This week I was back at Open Data Hong Kong talking about the Open Data Index and encouraging folk to take part in the 2015 census. My slides are over on FigShare and embedded below, and here I’ll give a basic outline of what I was talking about: how Hong Kong gets a bum deal, how Hong Kong deserves a bad rap and how improvements in machine readability are still set back by lack of Open licensing for all Hong Kong’s ‘public sector information’.
Primarily, this was an introduction to the Open Data Index (ODI). Each year the Open Knowledge Foundation (OKFN) conducts a survey (the census) of a great many countries and attempts to rank them based on the ‘openness’ of several key public datasets.
In 2014, the UK was number 1 and Hong Kong was down at joint 54 – which sounds about right. Hong Kong has secrecy embedded in its bureaucracy, evidenced by it scoring very highly on another index – the Financial Secrecy Index. Further, there is little democratic accountability in Hong Kong – partly fuelled by fear of the poor dominating a representative system, a problem that is exacerbated by Hong Kong’s world-class score on the Gini Index.
Despite this grumbling about Hong Kong’s inherent inequality, secrecy and cronyist elitism, I did bring up that it does get a bit of a bum deal on the ODI due to it not quite fitting with the idea of a ‘country’ according to OKFN.
For example, Hong Kong doesn’t use post codes and so it scores zero points for that whole section. Other countries suffer from this too e.g. Burkina Faso which although it is much larger in area than Hong Kong is not much larger in population – it similarly, presumably, does not need an advanced mail sorting system.
This applies to the Transport Timetable data for Hong Kong too (see slides). The timetable data intended by the ODI is national level transport – like getting a bus from London to Glasgow or San Diego to San Francisco. For those highly scheduled, relatively infrequent, long distances between short stops types of journeys, the ODI expects governments to provide timetables of arrival and departure at each stop.

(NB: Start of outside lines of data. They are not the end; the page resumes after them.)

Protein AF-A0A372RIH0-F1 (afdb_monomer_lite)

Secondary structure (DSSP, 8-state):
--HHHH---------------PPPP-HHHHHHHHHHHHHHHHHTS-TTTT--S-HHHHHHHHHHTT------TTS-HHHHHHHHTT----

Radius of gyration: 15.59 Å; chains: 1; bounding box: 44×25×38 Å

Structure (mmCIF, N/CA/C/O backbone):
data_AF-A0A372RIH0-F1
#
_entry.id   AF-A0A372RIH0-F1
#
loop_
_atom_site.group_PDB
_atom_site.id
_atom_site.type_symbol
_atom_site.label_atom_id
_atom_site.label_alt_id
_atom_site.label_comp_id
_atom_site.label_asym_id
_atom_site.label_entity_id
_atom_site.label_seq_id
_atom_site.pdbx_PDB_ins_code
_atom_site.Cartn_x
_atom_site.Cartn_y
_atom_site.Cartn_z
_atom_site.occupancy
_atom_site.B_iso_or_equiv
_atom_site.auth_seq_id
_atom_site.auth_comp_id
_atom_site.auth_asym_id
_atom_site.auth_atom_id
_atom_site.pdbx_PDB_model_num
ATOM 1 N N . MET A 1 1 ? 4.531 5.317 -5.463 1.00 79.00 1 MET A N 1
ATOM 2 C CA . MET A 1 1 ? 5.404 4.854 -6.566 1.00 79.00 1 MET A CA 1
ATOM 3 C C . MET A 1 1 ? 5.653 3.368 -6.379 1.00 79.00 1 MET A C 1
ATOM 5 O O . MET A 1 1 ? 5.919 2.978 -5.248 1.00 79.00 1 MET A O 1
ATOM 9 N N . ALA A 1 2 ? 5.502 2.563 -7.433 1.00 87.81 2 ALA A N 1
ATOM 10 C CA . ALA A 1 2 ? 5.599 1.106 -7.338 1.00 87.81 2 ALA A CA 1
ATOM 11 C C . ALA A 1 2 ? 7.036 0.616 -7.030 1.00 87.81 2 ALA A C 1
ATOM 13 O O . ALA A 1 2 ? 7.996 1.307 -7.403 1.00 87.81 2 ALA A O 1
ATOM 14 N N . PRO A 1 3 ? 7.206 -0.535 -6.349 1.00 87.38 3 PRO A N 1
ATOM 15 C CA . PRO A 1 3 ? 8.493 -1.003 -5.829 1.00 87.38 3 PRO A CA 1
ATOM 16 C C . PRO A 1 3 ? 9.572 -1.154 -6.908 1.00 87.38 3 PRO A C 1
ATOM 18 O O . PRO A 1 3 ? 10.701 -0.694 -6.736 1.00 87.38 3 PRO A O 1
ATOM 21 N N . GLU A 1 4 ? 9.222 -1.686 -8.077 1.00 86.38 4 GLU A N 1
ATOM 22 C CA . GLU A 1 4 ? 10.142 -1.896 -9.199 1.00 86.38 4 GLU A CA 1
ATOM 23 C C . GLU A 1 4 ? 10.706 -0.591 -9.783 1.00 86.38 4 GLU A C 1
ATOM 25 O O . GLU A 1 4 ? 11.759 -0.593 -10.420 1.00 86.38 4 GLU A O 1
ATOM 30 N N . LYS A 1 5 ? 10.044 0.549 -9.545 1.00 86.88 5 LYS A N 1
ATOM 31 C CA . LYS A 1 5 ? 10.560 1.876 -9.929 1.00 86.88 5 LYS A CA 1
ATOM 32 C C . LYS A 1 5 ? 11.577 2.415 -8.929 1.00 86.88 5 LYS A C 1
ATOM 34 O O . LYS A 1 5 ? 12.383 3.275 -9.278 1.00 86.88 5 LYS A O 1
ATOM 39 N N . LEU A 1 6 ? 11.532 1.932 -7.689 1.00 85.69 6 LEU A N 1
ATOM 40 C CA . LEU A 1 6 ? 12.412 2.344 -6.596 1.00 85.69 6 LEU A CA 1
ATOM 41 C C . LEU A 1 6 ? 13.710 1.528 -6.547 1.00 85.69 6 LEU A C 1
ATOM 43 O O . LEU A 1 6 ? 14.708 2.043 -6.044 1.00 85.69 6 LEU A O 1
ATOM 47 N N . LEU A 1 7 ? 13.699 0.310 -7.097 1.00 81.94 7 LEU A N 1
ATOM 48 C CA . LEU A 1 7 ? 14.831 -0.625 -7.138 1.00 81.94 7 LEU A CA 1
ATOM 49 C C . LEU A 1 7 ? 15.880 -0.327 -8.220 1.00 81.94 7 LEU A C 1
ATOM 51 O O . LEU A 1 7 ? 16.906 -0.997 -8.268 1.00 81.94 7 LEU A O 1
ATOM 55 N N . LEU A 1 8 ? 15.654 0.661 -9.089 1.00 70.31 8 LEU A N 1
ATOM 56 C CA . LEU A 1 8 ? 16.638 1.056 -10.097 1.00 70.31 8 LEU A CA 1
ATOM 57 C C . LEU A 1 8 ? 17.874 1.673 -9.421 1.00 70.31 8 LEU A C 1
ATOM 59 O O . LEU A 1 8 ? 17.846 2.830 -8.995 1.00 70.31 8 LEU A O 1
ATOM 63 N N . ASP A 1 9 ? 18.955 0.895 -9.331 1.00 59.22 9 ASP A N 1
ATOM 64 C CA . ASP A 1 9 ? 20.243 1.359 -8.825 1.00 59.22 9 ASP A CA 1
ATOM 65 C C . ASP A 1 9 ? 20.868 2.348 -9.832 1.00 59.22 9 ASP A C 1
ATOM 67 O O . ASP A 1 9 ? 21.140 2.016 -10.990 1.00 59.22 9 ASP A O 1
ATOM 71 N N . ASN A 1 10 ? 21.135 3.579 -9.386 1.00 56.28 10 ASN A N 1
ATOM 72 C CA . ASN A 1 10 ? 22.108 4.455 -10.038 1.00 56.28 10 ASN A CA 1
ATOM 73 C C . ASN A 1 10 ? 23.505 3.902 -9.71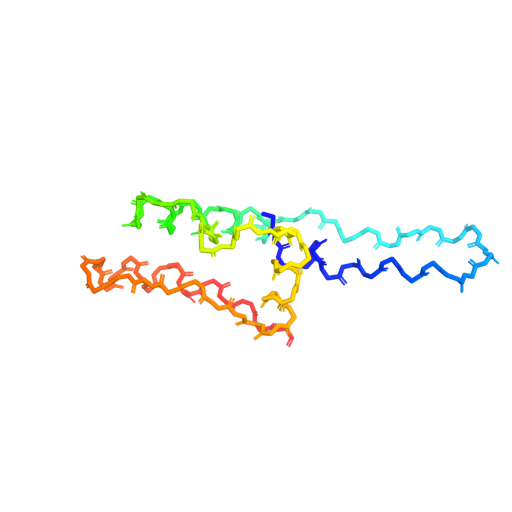8 1.00 56.28 10 ASN A C 1
ATOM 75 O O . ASN A 1 10 ? 24.190 4.413 -8.837 1.00 56.28 10 ASN A O 1
ATOM 79 N N . ASN A 1 11 ? 23.919 2.830 -10.392 1.00 51.47 11 ASN A N 1
ATOM 80 C CA . ASN A 1 11 ? 25.319 2.420 -10.380 1.00 51.47 11 ASN A CA 1
ATOM 81 C C . ASN A 1 11 ? 26.087 3.364 -11.323 1.00 51.47 11 ASN A C 1
ATOM 83 O O . ASN A 1 11 ? 26.312 3.071 -12.497 1.00 51.47 11 ASN A O 1
ATOM 87 N N . GLU A 1 12 ? 26.366 4.574 -10.836 1.00 52.09 12 GLU A N 1
ATOM 88 C CA . GLU A 1 12 ? 27.220 5.561 -11.496 1.00 52.09 12 GLU A CA 1
A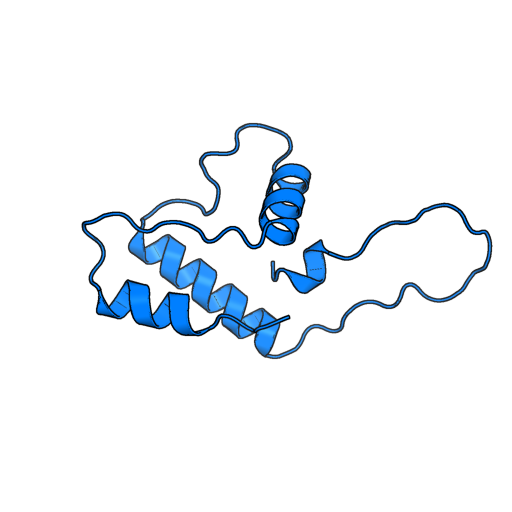TOM 89 C C . GLU A 1 12 ? 28.677 5.145 -11.313 1.00 52.09 12 GLU A C 1
ATOM 91 O O . GLU A 1 12 ? 29.313 5.521 -10.340 1.00 52.09 12 GLU A O 1
ATOM 96 N N . ASN A 1 13 ? 29.171 4.306 -12.221 1.00 47.97 13 ASN A N 1
ATOM 97 C CA . ASN A 1 13 ? 30.582 4.209 -12.598 1.00 47.97 13 ASN A CA 1
ATOM 98 C C . ASN A 1 13 ? 30.688 3.248 -13.780 1.00 47.97 13 ASN A C 1
ATOM 100 O O . ASN A 1 13 ? 31.042 2.089 -13.608 1.00 47.97 13 ASN A O 1
ATOM 104 N N . ASN A 1 14 ? 30.318 3.711 -14.973 1.00 45.09 14 ASN A N 1
ATOM 105 C CA . ASN A 1 14 ? 30.866 3.208 -16.230 1.00 45.09 14 ASN A CA 1
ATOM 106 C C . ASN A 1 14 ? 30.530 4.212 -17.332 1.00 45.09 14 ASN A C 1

That, I can totally get behind.
However, the ODI states that it’s not interested in metropolitan scale journeys – probably because city journeys are incredibly frequent, relatively short, and prone to generalised scheduling like ‘every 20 minutes’. The problem for Hong Kong is that almost all its transport is metropolitan scale ‘every 2 minutes’ transport – partly because Hong Kong is very much like one enormous sprawling city. And so the Hong Kong government doesn’t provide enough detail about time scheduling (some buses ‘leave when full!’), a problem that is forgivable for the same situation in other countries, but it still loses all the points for that section in the index.
Another entry I looked at in some detail was the budget (future, predicted spending). This year, for the first time, Hong Kong released its budget data for the year ahead in CSV format! Indeed, ODHK held a popular and successful ‘budget hackathon‘ event at the time.
This development follows a trend in improvements for the budget data – in 2013 Hong Kong ranked 34 in this category, 2014 brought it up to rank 20 and hopefully the new machine readable format will bring Hong Kong up even further.
One thing that will still hold Hong Kong back though is lack of ‘Open’ licensing. Hong Kong considers this data ‘public sector information’ (PSI) but not ‘Open data’ in the sense meant by OKFN and Open enthusiasts worldwide. There are a great many restrictions added to all Hong Kong PSI datasets that can range from disallowing much commercial use (thwarting the startup sector of Hong Kong) to a Chinese-style vague ‘catch-all’ of ‘we can revoke usage rights at any time if we find it “inappropriate“‘.
My point to end-on was that anyone can submit answers to the census and to really try to encourage the ODHK community to get involved with this process. You don’t need to fill out all sections, just one is a help. And you don’t need to worry about getting it ‘wrong’ because the submissions are peer reviewed afterwards by experts than can follow up on the evidence you provide and double check that you’ve interpreted it in keeping with the OKFN spirit. So go on – check it out!